The expectations of patients with chronic heart failure about future conditions have changed their mindset about the meaning of health. In line with a qualitative study of Horne and Payne (2004) which reported that patients hope were they can walk and do outside activities independently. A change in healthy meaning of patients with chronic heart failure is a condition that patients try to be realistic with their hope for the diseases healing process.

Clinical implication

The study results showed that patients' perceptions about palliative care are various. There are several reasons why patients with chronic heart failure requiring palliative care. The specific needs of palliative care identified in this study that needs to be focused on include psychological aspect, spiritual, support and motivation as well as end of life care.

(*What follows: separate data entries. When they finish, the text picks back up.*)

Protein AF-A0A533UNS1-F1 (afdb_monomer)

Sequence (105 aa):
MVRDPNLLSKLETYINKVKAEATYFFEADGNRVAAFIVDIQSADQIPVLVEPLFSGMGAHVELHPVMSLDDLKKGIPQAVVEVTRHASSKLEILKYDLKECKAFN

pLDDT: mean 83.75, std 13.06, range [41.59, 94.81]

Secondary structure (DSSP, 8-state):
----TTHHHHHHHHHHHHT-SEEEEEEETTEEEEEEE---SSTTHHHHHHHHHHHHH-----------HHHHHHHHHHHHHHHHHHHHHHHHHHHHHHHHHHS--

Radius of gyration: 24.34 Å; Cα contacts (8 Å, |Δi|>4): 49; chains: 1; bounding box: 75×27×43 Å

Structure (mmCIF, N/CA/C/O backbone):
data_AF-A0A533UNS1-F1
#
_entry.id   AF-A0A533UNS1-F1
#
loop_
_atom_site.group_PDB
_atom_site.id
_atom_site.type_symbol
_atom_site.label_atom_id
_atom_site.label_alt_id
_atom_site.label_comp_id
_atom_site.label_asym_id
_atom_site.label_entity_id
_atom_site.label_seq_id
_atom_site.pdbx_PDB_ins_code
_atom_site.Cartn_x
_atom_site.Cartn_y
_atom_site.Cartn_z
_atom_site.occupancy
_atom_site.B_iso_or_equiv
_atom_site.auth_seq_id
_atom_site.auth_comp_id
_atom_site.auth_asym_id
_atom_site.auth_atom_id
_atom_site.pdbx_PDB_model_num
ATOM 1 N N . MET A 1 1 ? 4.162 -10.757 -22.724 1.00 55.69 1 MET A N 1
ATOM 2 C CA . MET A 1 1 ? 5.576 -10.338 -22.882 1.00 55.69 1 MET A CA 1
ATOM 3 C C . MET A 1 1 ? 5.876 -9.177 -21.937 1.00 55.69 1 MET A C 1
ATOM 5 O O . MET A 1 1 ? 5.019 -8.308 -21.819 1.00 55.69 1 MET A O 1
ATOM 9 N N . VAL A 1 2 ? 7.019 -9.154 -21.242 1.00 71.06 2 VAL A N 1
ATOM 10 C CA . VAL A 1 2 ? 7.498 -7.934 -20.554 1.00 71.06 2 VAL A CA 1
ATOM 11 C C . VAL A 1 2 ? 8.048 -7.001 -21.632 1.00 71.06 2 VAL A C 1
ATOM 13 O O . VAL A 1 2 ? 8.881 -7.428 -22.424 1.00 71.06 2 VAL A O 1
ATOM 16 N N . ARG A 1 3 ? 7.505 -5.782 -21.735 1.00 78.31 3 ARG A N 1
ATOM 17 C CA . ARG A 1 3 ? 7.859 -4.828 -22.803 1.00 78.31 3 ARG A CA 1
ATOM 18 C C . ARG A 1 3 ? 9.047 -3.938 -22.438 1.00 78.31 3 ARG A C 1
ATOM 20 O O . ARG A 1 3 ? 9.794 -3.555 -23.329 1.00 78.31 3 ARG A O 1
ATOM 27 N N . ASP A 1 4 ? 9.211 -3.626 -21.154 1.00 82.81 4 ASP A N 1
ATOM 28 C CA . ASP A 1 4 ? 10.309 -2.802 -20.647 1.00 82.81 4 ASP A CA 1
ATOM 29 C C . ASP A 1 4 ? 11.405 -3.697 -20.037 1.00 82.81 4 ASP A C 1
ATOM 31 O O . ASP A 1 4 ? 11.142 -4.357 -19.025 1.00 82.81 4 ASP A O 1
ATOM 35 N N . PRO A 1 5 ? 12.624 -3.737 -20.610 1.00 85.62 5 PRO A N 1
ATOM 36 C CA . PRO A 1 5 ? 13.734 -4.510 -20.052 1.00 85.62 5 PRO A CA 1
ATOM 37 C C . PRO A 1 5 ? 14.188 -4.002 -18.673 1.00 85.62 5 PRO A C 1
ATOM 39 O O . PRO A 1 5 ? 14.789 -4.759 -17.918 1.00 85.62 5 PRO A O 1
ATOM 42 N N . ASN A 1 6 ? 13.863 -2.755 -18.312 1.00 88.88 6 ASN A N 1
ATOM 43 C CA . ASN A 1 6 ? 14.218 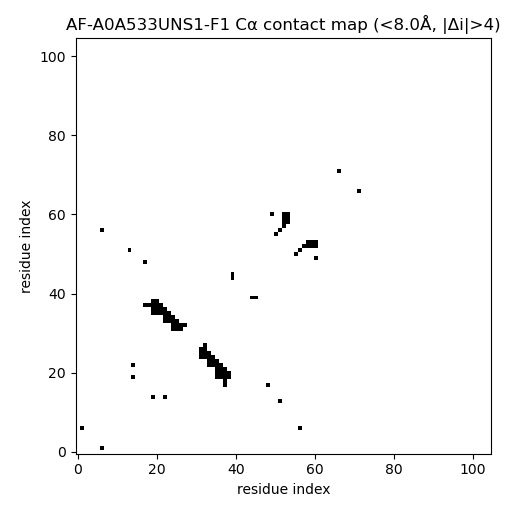-2.134 -17.034 1.00 88.88 6 ASN A CA 1
ATOM 44 C C . ASN A 1 6 ? 13.083 -2.189 -15.996 1.00 88.88 6 ASN A C 1
ATOM 46 O O . ASN A 1 6 ? 13.129 -1.485 -14.989 1.00 88.88 6 ASN A O 1
ATOM 50 N N . LEU A 1 7 ? 12.043 -3.002 -16.218 1.00 87.56 7 LEU A N 1
ATOM 51 C CA . LEU A 1 7 ? 10.907 -3.094 -15.295 1.00 87.56 7 LEU A CA 1
ATOM 52 C C . LEU A 1 7 ? 11.339 -3.490 -13.873 1.00 87.56 7 LEU A C 1
ATOM 54 O O . LEU A 1 7 ? 10.887 -2.883 -12.904 1.00 87.56 7 LEU A O 1
ATOM 58 N N . LEU A 1 8 ? 12.222 -4.486 -13.751 1.00 89.19 8 LEU A N 1
ATOM 59 C CA . LEU A 1 8 ? 12.675 -4.995 -12.452 1.00 89.19 8 LEU A CA 1
ATOM 60 C C . LEU A 1 8 ? 13.470 -3.943 -11.670 1.00 89.19 8 LEU A C 1
ATOM 62 O O . LEU A 1 8 ? 13.160 -3.693 -10.512 1.00 89.19 8 LEU A O 1
ATOM 66 N N . SER A 1 9 ? 14.415 -3.250 -12.311 1.00 91.31 9 SER A N 1
ATOM 67 C CA . SER A 1 9 ? 15.217 -2.213 -11.646 1.00 91.31 9 SER A CA 1
ATOM 68 C C . SER A 1 9 ? 14.374 -1.009 -11.216 1.00 91.31 9 SER A C 1
ATOM 70 O O . SER A 1 9 ? 14.594 -0.442 -10.142 1.00 91.31 9 SER A O 1
ATOM 72 N N . LYS A 1 10 ? 13.357 -0.638 -12.006 1.00 90.00 10 LYS A N 1
ATOM 73 C CA . LYS A 1 10 ? 12.379 0.390 -11.623 1.00 90.00 10 LYS A CA 1
ATOM 74 C C . LYS A 1 10 ? 11.533 -0.049 -10.426 1.00 90.00 10 LYS A C 1
ATOM 76 O O . LYS A 1 10 ? 11.322 0.760 -9.525 1.00 90.00 10 LYS A O 1
ATOM 81 N N . LEU A 1 11 ? 11.076 -1.305 -10.398 1.00 90.19 11 LEU A N 1
ATOM 82 C CA . LEU A 1 11 ? 10.331 -1.870 -9.265 1.00 90.19 11 LEU A CA 1
ATOM 83 C C . LEU A 1 11 ? 11.178 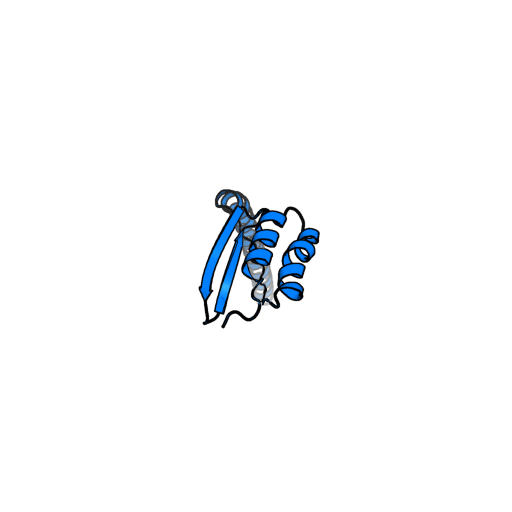-1.896 -7.992 1.00 90.19 11 LEU A C 1
ATOM 85 O O . LEU A 1 11 ? 10.715 -1.434 -6.956 1.00 90.19 11 LEU A O 1
ATOM 89 N N . GLU A 1 12 ? 12.424 -2.357 -8.068 1.00 90.56 12 GLU A N 1
ATOM 90 C CA . GLU A 1 12 ? 13.349 -2.362 -6.927 1.00 90.56 12 GLU A CA 1
ATOM 91 C C . GLU A 1 12 ? 13.609 -0.946 -6.402 1.00 90.56 12 GLU A C 1
ATOM 93 O O . GLU A 1 12 ? 13.545 -0.695 -5.198 1.00 90.56 12 GLU A O 1
ATOM 98 N N . THR A 1 13 ? 13.835 0.011 -7.307 1.00 92.00 13 THR A N 1
ATOM 99 C CA . THR A 1 13 ? 14.006 1.427 -6.944 1.00 92.00 13 THR A CA 1
ATOM 100 C C . THR A 1 13 ? 12.758 1.979 -6.257 1.00 92.00 13 THR A C 1
ATOM 102 O O . THR A 1 13 ? 12.864 2.692 -5.258 1.00 92.00 13 THR A O 1
ATOM 105 N N . TYR A 1 14 ? 11.574 1.637 -6.770 1.00 91.69 14 TYR A N 1
ATOM 106 C CA . TYR A 1 14 ? 10.302 2.045 -6.188 1.00 91.69 14 TYR A CA 1
ATOM 107 C C . TYR A 1 14 ? 10.117 1.470 -4.781 1.00 91.69 14 TYR A C 1
ATOM 109 O O . TYR A 1 14 ? 9.895 2.243 -3.853 1.00 91.69 14 TYR A O 1
ATOM 117 N N . ILE A 1 15 ? 10.291 0.155 -4.604 1.00 90.81 15 ILE A N 1
ATOM 118 C CA . ILE A 1 15 ? 10.159 -0.541 -3.312 1.00 90.81 15 ILE A CA 1
ATOM 119 C C . ILE A 1 15 ? 11.075 0.091 -2.259 1.00 90.81 15 ILE A C 1
ATOM 121 O O . ILE A 1 15 ? 10.628 0.412 -1.156 1.00 90.81 15 ILE A O 1
ATOM 125 N N . ASN A 1 16 ? 12.333 0.358 -2.622 1.00 89.69 16 ASN A N 1
ATOM 126 C CA . ASN A 1 16 ? 13.299 1.004 -1.732 1.00 89.69 16 ASN A CA 1
ATOM 127 C C . ASN A 1 16 ? 12.902 2.441 -1.363 1.00 89.69 16 ASN A C 1
ATOM 129 O O . ASN A 1 16 ? 13.134 2.877 -0.235 1.00 89.69 16 ASN A O 1
ATOM 133 N N . LYS A 1 17 ? 12.298 3.185 -2.298 1.00 89.94 17 LYS A N 1
ATOM 134 C CA . LYS A 1 17 ? 11.841 4.560 -2.065 1.00 89.94 17 LYS A CA 1
ATOM 135 C C . LYS A 1 17 ? 10.641 4.608 -1.122 1.00 89.94 17 LYS A C 1
ATOM 137 O O . LYS A 1 17 ? 10.624 5.442 -0.220 1.00 89.94 17 LYS A O 1
ATOM 142 N N . VAL A 1 18 ? 9.644 3.751 -1.346 1.00 90.12 18 VAL A N 1
ATOM 143 C CA . VAL A 1 18 ? 8.393 3.766 -0.570 1.00 90.12 18 VAL A CA 1
ATOM 144 C C . VAL A 1 18 ? 8.516 3.077 0.782 1.00 90.12 18 VAL A C 1
ATOM 146 O O . VAL A 1 18 ? 7.649 3.272 1.623 1.00 90.12 18 VAL A O 1
ATOM 149 N N . LYS A 1 19 ? 9.596 2.311 1.005 1.00 88.62 19 LYS A N 1
ATOM 150 C CA . LYS A 1 19 ? 9.838 1.562 2.248 1.00 88.62 19 LYS A CA 1
ATOM 151 C C . LYS A 1 19 ? 8.618 0.728 2.647 1.00 88.62 19 LYS A C 1
ATOM 153 O O . LYS A 1 19 ? 8.147 0.808 3.777 1.00 88.62 19 LYS A O 1
ATOM 158 N N . ALA A 1 20 ? 8.094 -0.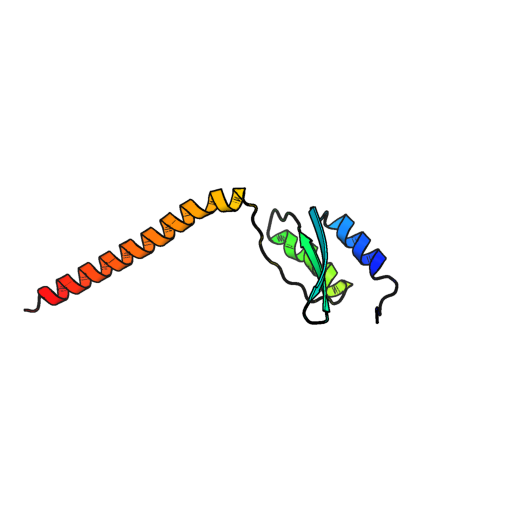038 1.691 1.00 88.38 20 ALA A N 1
ATOM 159 C CA . ALA A 1 20 ? 6.956 -0.909 1.943 1.00 88.38 20 ALA A CA 1
ATOM 160 C C . ALA A 1 20 ? 7.287 -1.903 3.069 1.00 88.38 20 ALA A C 1
ATOM 162 O O . ALA A 1 20 ? 8.361 -2.505 3.070 1.00 88.38 20 ALA A O 1
ATOM 163 N N . GLU A 1 21 ? 6.356 -2.083 4.001 1.00 89.56 21 GLU A N 1
ATOM 164 C CA . GLU A 1 21 ? 6.459 -3.070 5.080 1.00 89.56 21 GLU A CA 1
ATOM 165 C C . GLU A 1 21 ? 6.441 -4.491 4.507 1.00 89.56 21 GLU A C 1
ATOM 167 O O . GLU A 1 21 ? 7.205 -5.362 4.919 1.00 89.56 21 GLU A O 1
ATOM 172 N N . ALA A 1 22 ? 5.593 -4.701 3.501 1.00 91.12 22 ALA A N 1
ATOM 173 C CA . ALA A 1 22 ? 5.503 -5.946 2.764 1.00 91.12 22 ALA A CA 1
ATOM 174 C C . ALA A 1 22 ? 5.196 -5.679 1.290 1.00 91.12 22 ALA A C 1
ATOM 176 O O . ALA A 1 22 ? 4.513 -4.719 0.929 1.00 91.12 22 ALA A O 1
ATOM 177 N N . THR A 1 23 ? 5.710 -6.545 0.422 1.00 93.69 23 THR A N 1
ATOM 178 C CA . THR A 1 23 ? 5.421 -6.523 -1.013 1.00 93.69 23 THR A CA 1
ATOM 179 C C . THR A 1 23 ? 5.118 -7.936 -1.480 1.00 93.69 23 THR A C 1
ATOM 181 O O . THR A 1 23 ? 5.900 -8.854 -1.234 1.00 93.69 23 THR A O 1
ATOM 184 N N . TYR A 1 24 ? 3.998 -8.102 -2.175 1.00 94.00 24 TYR A N 1
ATOM 185 C CA . TYR A 1 24 ? 3.561 -9.379 -2.726 1.00 94.00 24 TYR A CA 1
ATOM 186 C C . TYR A 1 24 ? 3.340 -9.247 -4.226 1.00 94.00 24 TYR A C 1
ATOM 188 O O . TYR A 1 24 ? 2.801 -8.247 -4.695 1.00 94.00 24 TYR A O 1
ATOM 196 N N . PHE A 1 25 ? 3.719 -10.278 -4.973 1.00 93.19 25 PHE A N 1
ATOM 197 C CA . PHE A 1 25 ? 3.502 -10.360 -6.413 1.00 93.19 25 PHE A CA 1
ATOM 198 C C . PHE A 1 25 ? 2.668 -11.595 -6.708 1.00 93.19 25 PHE A C 1
ATOM 200 O O . PHE A 1 25 ? 3.013 -12.693 -6.271 1.00 93.19 25 PHE A O 1
ATOM 207 N N . PHE A 1 26 ? 1.576 -11.416 -7.435 1.00 93.62 26 PHE A N 1
ATOM 208 C CA . PHE A 1 26 ? 0.663 -12.498 -7.771 1.00 93.62 26 PHE A CA 1
ATOM 209 C C . PHE A 1 26 ? -0.030 -12.225 -9.105 1.00 93.62 26 PHE A C 1
ATOM 211 O O . PHE A 1 26 ? 0.110 -11.158 -9.707 1.00 93.62 26 PHE A O 1
ATOM 218 N N . GLU A 1 27 ? -0.726 -13.237 -9.600 1.00 93.00 27 GLU A N 1
ATOM 219 C CA . GLU A 1 27 ? -1.597 -13.116 -10.758 1.00 93.00 27 GLU A CA 1
ATOM 220 C C . GLU A 1 27 ? -3.031 -12.924 -10.263 1.00 93.00 27 GLU A C 1
ATOM 222 O O . GLU A 1 27 ? -3.459 -13.595 -9.324 1.00 93.00 27 GLU A O 1
ATOM 227 N N . ALA A 1 28 ? -3.738 -11.969 -10.859 1.00 92.88 28 ALA A N 1
ATOM 228 C CA . ALA A 1 28 ? -5.172 -11.810 -10.681 1.00 92.88 28 ALA A CA 1
ATOM 229 C C . ALA A 1 28 ? -5.786 -11.299 -11.984 1.00 92.88 28 ALA A C 1
ATOM 231 O O . ALA A 1 28 ? -5.231 -10.409 -12.634 1.00 92.88 28 ALA A O 1
ATOM 232 N N . ASP A 1 29 ? -6.926 -11.872 -12.364 1.00 90.31 29 ASP A N 1
ATOM 233 C CA . ASP A 1 29 ? -7.685 -11.525 -13.571 1.00 90.31 29 ASP A CA 1
ATOM 234 C C . ASP A 1 29 ? -6.843 -11.498 -14.861 1.00 90.31 29 ASP A C 1
ATOM 236 O O . ASP A 1 29 ? -7.006 -10.639 -15.729 1.00 90.31 29 ASP A O 1
ATOM 240 N N . GLY A 1 30 ? -5.898 -12.430 -14.995 1.00 89.19 30 GLY A N 1
ATOM 241 C CA . GLY A 1 30 ? -4.973 -12.533 -16.124 1.00 89.19 30 GLY A CA 1
ATOM 242 C C . GLY A 1 30 ? -3.860 -11.481 -16.125 1.00 89.19 30 GLY A C 1
ATOM 243 O O . GLY A 1 30 ? -3.067 -11.426 -17.071 1.00 89.19 30 GLY A O 1
ATOM 244 N N . ASN A 1 31 ? -3.778 -10.646 -15.087 1.00 88.94 31 ASN A N 1
ATOM 245 C CA . ASN A 1 31 ? -2.834 -9.544 -14.968 1.00 88.94 31 ASN A CA 1
ATOM 246 C C . ASN A 1 31 ? -1.767 -9.828 -13.910 1.00 88.94 31 ASN A C 1
ATOM 248 O O . ASN A 1 31 ? -1.985 -10.531 -12.925 1.00 88.94 31 ASN A O 1
ATOM 252 N N . ARG A 1 32 ? -0.583 -9.236 -14.103 1.00 90.06 32 ARG A N 1
ATOM 253 C CA . ARG A 1 32 ? 0.440 -9.207 -13.053 1.00 90.06 32 ARG A CA 1
ATOM 254 C C . ARG A 1 32 ? 0.065 -8.129 -12.055 1.00 90.06 32 ARG A C 1
ATOM 256 O O . ARG A 1 32 ? -0.007 -6.962 -12.435 1.00 90.06 32 ARG A O 1
ATOM 263 N N . VAL A 1 33 ? -0.111 -8.522 -10.804 1.00 93.06 33 VAL A N 1
ATOM 264 C CA . VAL A 1 33 ? -0.466 -7.624 -9.712 1.00 93.06 33 VAL A CA 1
ATOM 265 C C . VAL A 1 33 ? 0.672 -7.583 -8.703 1.00 93.06 33 VAL A C 1
ATOM 267 O O . VAL A 1 33 ? 1.292 -8.598 -8.380 1.00 93.06 33 VAL A O 1
ATOM 270 N N . ALA A 1 34 ? 0.956 -6.377 -8.224 1.00 92.62 34 ALA A N 1
ATOM 271 C CA . ALA A 1 34 ? 1.837 -6.136 -7.099 1.00 92.62 34 ALA A CA 1
ATOM 272 C C . ALA A 1 34 ? 1.023 -5.452 -5.999 1.00 92.62 34 ALA A C 1
ATOM 274 O O . ALA A 1 34 ? 0.409 -4.414 -6.244 1.00 92.62 34 ALA A O 1
ATOM 275 N N . ALA A 1 35 ? 1.014 -6.034 -4.804 1.00 93.88 35 ALA A N 1
ATOM 276 C CA . ALA A 1 35 ? 0.440 -5.417 -3.618 1.00 93.88 35 ALA A CA 1
ATOM 277 C C . ALA A 1 35 ? 1.566 -4.887 -2.734 1.00 93.88 35 ALA A C 1
ATOM 279 O O . ALA A 1 35 ? 2.457 -5.640 -2.334 1.00 93.88 35 ALA A O 1
ATOM 280 N N . PHE A 1 36 ? 1.502 -3.594 -2.425 1.00 93.69 36 PHE A N 1
ATOM 281 C CA . PHE A 1 36 ? 2.435 -2.916 -1.534 1.00 93.69 36 PHE A CA 1
ATOM 282 C C . PHE A 1 36 ? 1.696 -2.530 -0.257 1.00 93.69 36 PHE A C 1
ATOM 284 O O . PHE A 1 36 ? 0.700 -1.810 -0.315 1.00 93.69 36 PHE A O 1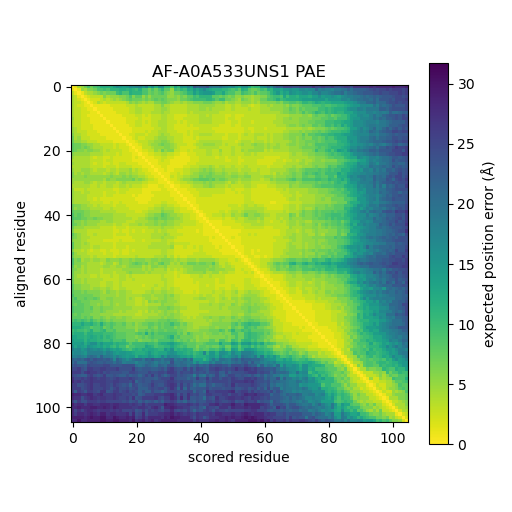
ATOM 291 N N . ILE A 1 37 ? 2.189 -2.998 0.886 1.00 93.31 37 ILE A N 1
ATOM 292 C CA . ILE A 1 37 ? 1.709 -2.571 2.199 1.00 93.31 37 ILE A CA 1
ATOM 293 C C . ILE A 1 37 ? 2.628 -1.448 2.660 1.00 93.31 37 ILE A C 1
ATOM 295 O O . ILE A 1 37 ? 3.823 -1.664 2.861 1.00 93.31 37 ILE A O 1
ATOM 299 N N . VAL A 1 38 ? 2.085 -0.237 2.745 1.00 91.81 38 VAL A N 1
ATOM 300 C CA . VAL A 1 38 ? 2.839 0.980 3.053 1.00 91.81 38 VAL A CA 1
ATOM 301 C C . VAL A 1 38 ? 2.143 1.708 4.191 1.00 91.81 38 VAL A C 1
ATOM 303 O O . VAL A 1 38 ? 0.921 1.849 4.182 1.00 91.81 38 VAL A O 1
ATOM 306 N N . ASP A 1 39 ? 2.932 2.187 5.146 1.00 90.50 39 ASP A N 1
ATOM 307 C CA . ASP A 1 39 ? 2.450 3.052 6.214 1.00 90.50 39 ASP A CA 1
ATOM 308 C C . ASP A 1 39 ? 2.297 4.493 5.698 1.00 90.50 39 ASP A C 1
ATOM 310 O O . ASP A 1 39 ? 3.273 5.134 5.300 1.00 90.50 39 ASP A O 1
ATOM 314 N N . ILE A 1 40 ? 1.058 4.990 5.664 1.00 89.88 40 ILE A N 1
ATOM 315 C CA . ILE A 1 40 ? 0.713 6.326 5.165 1.00 89.88 40 ILE A CA 1
ATOM 316 C C . ILE A 1 40 ? 0.214 7.169 6.335 1.00 89.88 40 ILE A C 1
ATOM 318 O O . ILE A 1 40 ? -0.891 6.973 6.834 1.00 89.88 40 ILE A O 1
ATOM 322 N N . GLN A 1 41 ? 1.013 8.161 6.728 1.00 88.88 41 GLN A N 1
ATOM 323 C CA . GLN A 1 41 ? 0.691 9.041 7.858 1.00 88.88 41 GLN A CA 1
ATOM 324 C C . GLN A 1 41 ? -0.316 10.142 7.489 1.00 88.88 41 GLN A C 1
ATOM 326 O O . GLN A 1 41 ? -1.029 10.657 8.351 1.00 88.88 41 GLN A O 1
ATOM 331 N N . SER A 1 42 ? -0.376 10.532 6.213 1.00 91.69 42 SER A N 1
ATOM 332 C CA . SER A 1 42 ? -1.216 11.637 5.748 1.00 91.69 42 SER A CA 1
ATOM 333 C C . SER A 1 42 ? -1.595 11.497 4.267 1.00 91.69 42 SER A C 1
ATOM 335 O O . SER A 1 42 ? -0.849 10.942 3.459 1.00 91.69 42 SER A O 1
ATOM 337 N N . ALA A 1 43 ? -2.788 11.980 3.899 1.00 90.44 43 ALA A N 1
ATOM 338 C CA . ALA A 1 43 ? -3.379 11.754 2.573 1.00 90.44 43 ALA A CA 1
ATOM 339 C C . ALA A 1 43 ? -2.623 12.440 1.416 1.00 90.44 43 ALA A C 1
ATOM 341 O O . ALA A 1 43 ? -2.710 12.005 0.271 1.00 90.44 43 ALA A O 1
ATOM 342 N N . ASP A 1 44 ? -1.851 13.486 1.701 1.00 93.38 44 ASP A N 1
ATOM 343 C CA . ASP A 1 44 ? -0.970 14.179 0.754 1.00 93.38 44 ASP A CA 1
ATOM 344 C C . ASP A 1 44 ? 0.211 13.318 0.278 1.00 93.38 44 ASP A C 1
ATOM 346 O O . ASP A 1 44 ? 0.797 13.600 -0.766 1.00 93.38 44 ASP A O 1
ATOM 350 N N . GLN A 1 45 ? 0.536 12.235 0.989 1.00 91.06 45 GLN A N 1
ATOM 351 C CA . GLN A 1 45 ? 1.568 11.288 0.561 1.00 91.06 45 GLN A CA 1
ATOM 352 C C . GLN A 1 45 ? 1.081 10.356 -0.551 1.00 91.06 45 GLN A C 1
ATOM 354 O O . GLN A 1 45 ? 1.900 9.809 -1.290 1.00 91.06 45 GLN A O 1
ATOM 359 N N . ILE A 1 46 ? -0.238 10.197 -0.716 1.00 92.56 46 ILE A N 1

In clinical practice, health care professionals may concern more in psychological aspect which related to patients' fear and stress, because if it is treated unwell, it may affect patients' physical status. Furthermore, in spiritual aspect, for some patients, their condition may influence their ability to worship. In this condition, nurses may pay attention to assist, encourage and facilitate patients to pray. Support and motivation from health care providers which is beside from family also important in improving patients' condition to keep moving from their sadness related to their current status. Hence, end of life care also need to be socialize earlier to patients by health care professionals in order to prepare patients' about the worse condition that may happen to them. All above, this study results are expected to be important information for health care professionals in developing a better palliative care for patients with chronic heart failure in Indonesia.


The study explored the experiences of patients with chronic heart failure during treatment at a hospital and their needs in relation to palliative care. The results showed there are several reasons patients with chronic heart failure require palliative care. Decreased body function, repeated complaints, and decreased quality of life are the basic reasons patients need palliative care. The specific needs in terms of palliative care identified in this study are psychological support and motivation and end-of-life care, which can be met once the physical symptoms of patients are properly managed. The results of this study provide important information for health care professionals in developing palliative care for patients with chronic heart failure in Indonesia.